# Difference between one way and two way ANOVA

When it comes to research in the field of social sciences, the Analysis of Variance test, shortly known as ANOVA is an extremely important tool. It is a technique employed to make a comparison between more than two populations. The most common variants are one-way and two-way ANOVA. In one-way ANOVA the researcher studies the effect of one element on another.

For example, studying the effect of gender on mobile phone usage. On the other hand, in two-way ANOVA, the researcher studies the effect of two concurrent elements on a third one. Studying the effect of gender and age concurrently on mobile phone usage.

The table below explains in detail the theoretical knowledge surrounding the ANOVA test to show how the one-way and two-way ANOVA methods differ.

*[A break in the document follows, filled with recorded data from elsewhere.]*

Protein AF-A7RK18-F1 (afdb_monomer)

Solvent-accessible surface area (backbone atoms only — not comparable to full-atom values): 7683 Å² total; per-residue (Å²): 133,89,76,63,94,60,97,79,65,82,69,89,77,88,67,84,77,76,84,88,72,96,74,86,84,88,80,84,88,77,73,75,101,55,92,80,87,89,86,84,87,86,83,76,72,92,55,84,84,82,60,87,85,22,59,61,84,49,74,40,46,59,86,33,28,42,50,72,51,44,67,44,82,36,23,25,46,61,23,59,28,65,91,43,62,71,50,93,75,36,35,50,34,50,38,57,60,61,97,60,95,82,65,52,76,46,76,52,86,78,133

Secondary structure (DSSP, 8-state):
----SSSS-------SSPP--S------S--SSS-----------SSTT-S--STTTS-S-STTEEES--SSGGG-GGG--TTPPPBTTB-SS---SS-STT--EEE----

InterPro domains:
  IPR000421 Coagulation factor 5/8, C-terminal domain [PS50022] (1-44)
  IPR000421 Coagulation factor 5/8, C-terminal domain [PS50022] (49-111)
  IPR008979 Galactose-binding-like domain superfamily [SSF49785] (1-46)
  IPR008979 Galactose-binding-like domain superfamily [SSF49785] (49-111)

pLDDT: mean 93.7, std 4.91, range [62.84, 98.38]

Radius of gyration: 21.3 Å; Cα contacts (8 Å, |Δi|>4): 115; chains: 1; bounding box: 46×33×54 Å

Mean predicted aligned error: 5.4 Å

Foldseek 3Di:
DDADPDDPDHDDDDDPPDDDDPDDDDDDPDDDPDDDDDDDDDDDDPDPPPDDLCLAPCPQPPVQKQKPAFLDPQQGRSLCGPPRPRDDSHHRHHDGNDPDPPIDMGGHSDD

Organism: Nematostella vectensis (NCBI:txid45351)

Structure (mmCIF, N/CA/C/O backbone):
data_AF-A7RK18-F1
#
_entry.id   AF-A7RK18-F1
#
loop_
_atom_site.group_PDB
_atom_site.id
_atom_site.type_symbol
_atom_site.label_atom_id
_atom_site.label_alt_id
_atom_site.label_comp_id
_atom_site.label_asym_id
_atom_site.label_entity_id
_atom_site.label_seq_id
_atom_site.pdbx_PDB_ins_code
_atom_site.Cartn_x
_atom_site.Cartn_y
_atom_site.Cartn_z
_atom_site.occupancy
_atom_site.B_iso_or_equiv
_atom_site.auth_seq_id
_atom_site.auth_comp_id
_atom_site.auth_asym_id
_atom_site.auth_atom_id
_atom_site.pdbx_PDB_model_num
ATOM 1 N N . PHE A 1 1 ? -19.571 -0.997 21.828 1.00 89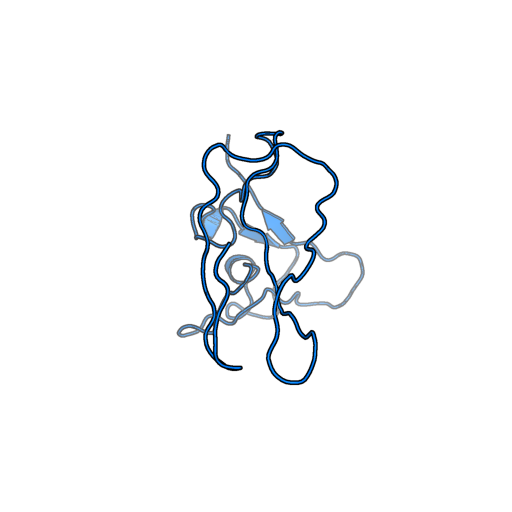.69 1 PHE A N 1
ATOM 2 C CA . PHE A 1 1 ? -19.703 -2.146 20.903 1.00 89.69 1 PHE A CA 1
ATOM 3 C C . PHE A 1 1 ? -19.273 -3.426 21.605 1.00 89.69 1 PHE A C 1
ATOM 5 O O . PHE A 1 1 ? -18.399 -3.349 22.461 1.00 89.69 1 PHE A O 1
ATOM 12 N N . ARG A 1 2 ? -19.845 -4.590 21.263 1.00 92.69 2 ARG A N 1
ATOM 13 C CA . ARG A 1 2 ? -19.397 -5.883 21.817 1.00 92.69 2 ARG A CA 1
ATOM 14 C C . ARG A 1 2 ? -18.171 -6.379 21.044 1.00 92.69 2 ARG A C 1
ATOM 16 O O . ARG A 1 2 ? -18.327 -6.735 19.879 1.00 92.69 2 ARG A O 1
ATOM 23 N N . ALA A 1 3 ? -17.008 -6.439 21.689 1.00 92.56 3 ALA A N 1
ATOM 24 C CA . ALA A 1 3 ? -15.753 -6.941 21.113 1.00 92.56 3 ALA A CA 1
ATOM 25 C C . ALA A 1 3 ? -15.701 -8.488 21.035 1.00 92.56 3 ALA A C 1
ATOM 27 O O . ALA A 1 3 ? -16.728 -9.153 21.228 1.00 92.56 3 ALA A O 1
ATOM 28 N N . ASN A 1 4 ? -14.537 -9.033 20.668 1.00 92.94 4 ASN A N 1
ATOM 29 C CA . ASN A 1 4 ? -14.189 -10.455 20.776 1.00 92.94 4 ASN A CA 1
ATOM 30 C C . ASN A 1 4 ? -14.069 -10.887 22.250 1.00 92.94 4 ASN A C 1
ATOM 32 O O . ASN A 1 4 ? -13.802 -10.060 23.123 1.00 92.94 4 ASN A O 1
ATOM 36 N N . ASP A 1 5 ? -14.288 -12.172 22.513 1.00 92.44 5 ASP A N 1
ATOM 37 C CA . ASP A 1 5 ? -14.214 -12.811 23.836 1.00 92.44 5 ASP A CA 1
ATOM 38 C C . ASP A 1 5 ? -13.047 -13.809 23.966 1.00 92.44 5 ASP A C 1
ATOM 40 O O . ASP A 1 5 ? -12.788 -14.317 25.055 1.00 92.44 5 ASP A O 1
ATOM 44 N N . ASP A 1 6 ? -12.285 -14.022 22.891 1.00 92.56 6 ASP A N 1
ATOM 45 C CA . ASP A 1 6 ? -11.062 -14.823 22.869 1.00 92.56 6 ASP A CA 1
ATOM 46 C C . ASP A 1 6 ? -9.869 -14.044 22.272 1.00 92.56 6 ASP A C 1
ATOM 48 O O . ASP A 1 6 ? -10.014 -12.934 21.768 1.00 92.56 6 ASP A O 1
ATOM 52 N N . ARG A 1 7 ? -8.656 -14.606 22.350 1.00 91.69 7 ARG A N 1
ATOM 53 C CA . ARG A 1 7 ? -7.408 -13.925 21.940 1.00 91.69 7 ARG A CA 1
ATOM 54 C C . ARG A 1 7 ? -7.028 -14.093 20.460 1.00 91.69 7 ARG A C 1
ATOM 56 O O . ARG A 1 7 ? -6.003 -13.553 20.046 1.00 91.69 7 ARG A O 1
ATOM 63 N N . TYR A 1 8 ? -7.786 -14.871 19.694 1.00 91.88 8 TYR A N 1
ATOM 64 C CA . TYR A 1 8 ? -7.452 -15.287 18.330 1.00 91.88 8 TYR A CA 1
ATOM 65 C C . TYR A 1 8 ? -8.430 -14.734 17.294 1.00 91.88 8 TYR A C 1
ATOM 67 O O . TYR A 1 8 ? -8.005 -14.373 16.193 1.00 91.88 8 TYR A O 1
ATOM 75 N N . SER A 1 9 ? -9.719 -14.659 17.627 1.00 93.50 9 SER A N 1
ATOM 76 C CA . SER A 1 9 ? -10.744 -14.182 16.709 1.00 93.50 9 SER A CA 1
ATOM 77 C C . SER A 1 9 ? -10.645 -12.673 16.498 1.00 93.50 9 SER A C 1
ATOM 79 O 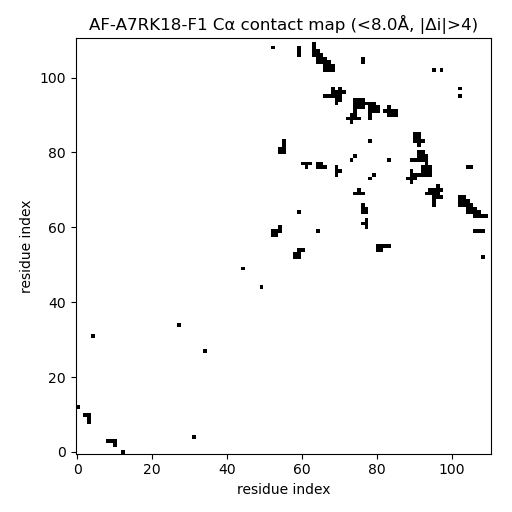O . SER A 1 9 ? -10.473 -11.876 17.424 1.00 93.50 9 SER A O 1
ATOM 81 N N . SER A 1 10 ? -10.755 -12.264 15.236 1.00 94.19 10 SER A N 1
ATOM 82 C CA . SER A 1 10 ? -11.046 -10.880 14.891 1.00 94.19 10 SER A CA 1
ATOM 83 C C . SER A 1 10 ? -12.557 -10.693 14.831 1.00 94.19 10 SER A C 1
ATOM 85 O O . SER A 1 10 ? -13.296 -11.555 14.353 1.00 94.19 10 SER A O 1
ATOM 87 N N . LYS A 1 11 ? -13.029 -9.538 15.301 1.00 95.38 11 LYS A N 1
ATOM 88 C CA . LYS A 1 11 ? -14.438 -9.167 15.218 1.00 95.38 11 LYS A CA 1
ATOM 89 C C . LYS A 1 11 ? -14.598 -7.869 14.447 1.00 95.38 11 LYS A C 1
ATOM 91 O O . LYS A 1 11 ? -14.157 -6.818 14.906 1.00 95.38 11 LYS A O 1
ATOM 96 N N . LEU A 1 12 ? -15.250 -7.953 13.291 1.00 95.69 12 LEU A N 1
ATOM 97 C CA . LEU A 1 12 ? -15.608 -6.786 12.493 1.00 95.69 12 LEU A CA 1
ATOM 98 C C . LEU A 1 12 ? -16.873 -6.137 13.065 1.00 95.69 12 LEU A C 1
ATOM 100 O O . LEU A 1 12 ? -17.857 -6.818 13.355 1.00 95.69 12 LEU A O 1
ATOM 104 N N . ILE A 1 13 ? -16.843 -4.817 13.226 1.00 94.75 13 ILE A N 1
ATOM 105 C CA . ILE A 1 13 ? -17.964 -4.030 13.741 1.00 94.75 13 ILE A CA 1
ATOM 106 C C . ILE A 1 13 ? -18.256 -2.926 12.726 1.00 94.75 13 ILE A C 1
ATOM 108 O O . ILE A 1 13 ? -17.434 -2.035 12.529 1.00 94.75 13 ILE A O 1
ATOM 112 N N . ALA A 1 14 ? -19.427 -2.985 12.092 1.00 94.94 14 ALA A N 1
ATOM 113 C CA . ALA A 1 14 ? -19.889 -1.929 11.199 1.00 94.94 14 ALA A CA 1
ATOM 114 C C . ALA A 1 14 ? -20.389 -0.727 12.012 1.00 94.94 14 ALA A C 1
ATOM 116 O O . ALA A 1 14 ? -21.152 -0.885 12.968 1.00 94.94 14 ALA A O 1
ATOM 117 N N . ILE A 1 15 ? -19.966 0.475 11.620 1.00 93.94 15 ILE A N 1
ATOM 118 C CA . ILE A 1 15 ? -20.387 1.731 12.242 1.00 93.94 15 ILE A CA 1
ATOM 119 C C . ILE A 1 15 ? -21.297 2.455 11.253 1.00 93.94 15 ILE A C 1
ATOM 121 O O . ILE A 1 15 ? -20.843 2.925 10.213 1.00 93.94 15 ILE A O 1
ATOM 125 N N . ASN A 1 16 ? -22.588 2.506 11.575 1.00 93.50 16 ASN A N 1
ATOM 126 C CA . ASN A 1 16 ? -23.604 3.194 10.790 1.00 93.50 16 ASN A CA 1
ATOM 127 C C . ASN A 1 16 ? -24.433 4.085 11.733 1.00 93.50 16 ASN A C 1
ATOM 129 O O . ASN A 1 16 ? -25.020 3.541 12.675 1.00 93.50 16 ASN A O 1
ATOM 133 N N . PRO A 1 17 ? -24.482 5.414 11.522 1.00 94.25 17 PRO A N 1
A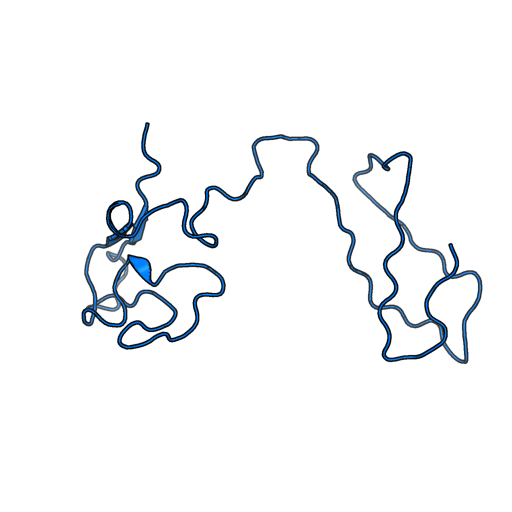TOM 134 C CA . PRO A 1 17 ? -23.862 6.177 10.426 1.00 94.25 17 PRO A CA 1
ATOM 135 C C . PRO A 1 17 ? -22.322 6.234 10.502 1.00 94.25 17 PRO A C 1
ATOM 137 O O . PRO A 1 17 ? -21.763 6.042 11.584 1.00 94.25 17 PRO A O 1
ATOM 140 N N . PRO A 1 18 ? -21.620 6.494 9.380 1.00 93.75 18 PRO A N 1
ATOM 141 C CA . PRO A 1 18 ? -20.162 6.596 9.368 1.00 93.75 18 PRO A CA 1
ATOM 142 C C . PRO A 1 18 ? -19.670 7.787 10.203 1.00 93.75 18 PRO A C 1
ATOM 144 O O . PRO A 1 18 ? -20.293 8.848 10.235 1.00 93.75 18 PRO A O 1
ATOM 147 N N 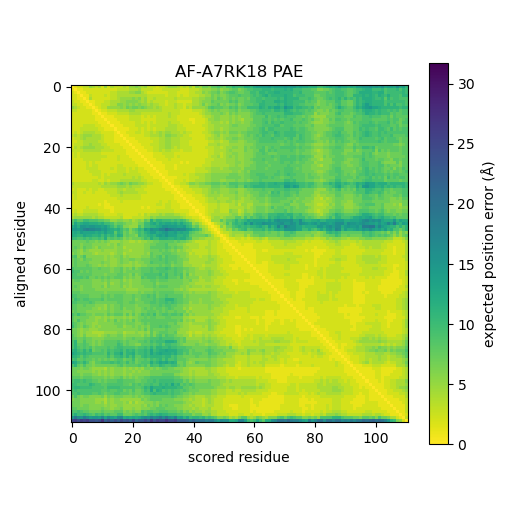. ILE A 1 19 ? -18.517 7.625 10.854 1.00 94.00 19 ILE A N 1
ATOM 148 C CA . ILE A 1 19 ? -17.876 8.683 11.646 1.00 94.00 19 ILE A CA 1
ATOM 149 C C . ILE A 1 19 ? -16.925 9.477 10.748 1.00 94.00 19 ILE A C 1
ATOM 151 O O . ILE A 1 19 ? -15.999 8.909 10.174 1.00 94.00 19 ILE A O 1
ATOM 155 N N . GLN A 1 20 ? -17.102 10.797 10.685 1.00 93.44 20 GLN A N 1
ATOM 156 C CA . GLN A 1 20 ? -16.131 11.712 10.080 1.00 93.44 20 GLN A CA 1
ATOM 157 C C . GLN A 1 20 ? -15.259 12.319 11.179 1.00 93.44 20 GLN A C 1
ATOM 159 O O . GLN A 1 20 ? -15.731 13.117 11.988 1.00 93.44 20 GLN A O 1
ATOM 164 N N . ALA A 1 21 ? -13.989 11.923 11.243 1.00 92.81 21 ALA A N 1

Basis of comparison | One-way ANOVA | Two-way ANOVA |
---|---|---|

Number of Independent Variables | A one-way ANOVA only involves one factor or independent variable. | A two-way ANOVA involves two independent variables and one dependent variable. |

Number of Groups Of Sample | There is only one independent variable that has multiple groups. For example, ‘Age’ as an independent variable may have multiple groups: 12-18 years 19-26 years 27-35 years Above 36 years | Compares multiple groups of two factors. For example, in addition to ‘Age’, ‘Gender’ may have the following multiple groups: Male Female Prefer not to say |

Number Of Observations | The number of observations (sample size) need not be the same in each group. | The number of observations (sample size) needs to be the same in each group. |

Description | One-way ANOVA is a hypothesis test that allows one to make comparisons between the means of three or more groups of data. | Two-way ANOVA is a hypothesis test that allows one to make comparisons between the means of three or more groups of data, where two independent variables are considered. |

Effect | It accesses only one variable at a given time. | It accesses two variables at the same time. It therefore also shows whether there is any interaction effect between the independent variables. |

Example | How does tea consumption affect weight? Independent variable: Tea Green tea Black tea Milk tea No tea Dependent variable: Weight Below 50 kg 51-70 kg 71-80 kg Above 80 kg | How do tea consumption and exercise intensity affect weight? Independent variable 1: Tea Green tea Black tea Milk tea No tea Independent variable 2: Exercise intensity High intensity Medium intensity Low intensity No exercise Dependent variable: Weight Below 50 kg 51-70 kg 71-80 kg Above 80 kg |

## Applicability of one-way and two-way ANOVA

The usage of one-way and two-way ANOVA for primary and secondary data is similar. One-way ANOVA would need only one independent variable stated in different categories while two-way ANOVA consists of more than one independent variable. Herein, the applicability mainly varies with the assumptions of the respective ANOVA test. Thus, if the dataset is fulfilling the assumptions, the respective test could be applied.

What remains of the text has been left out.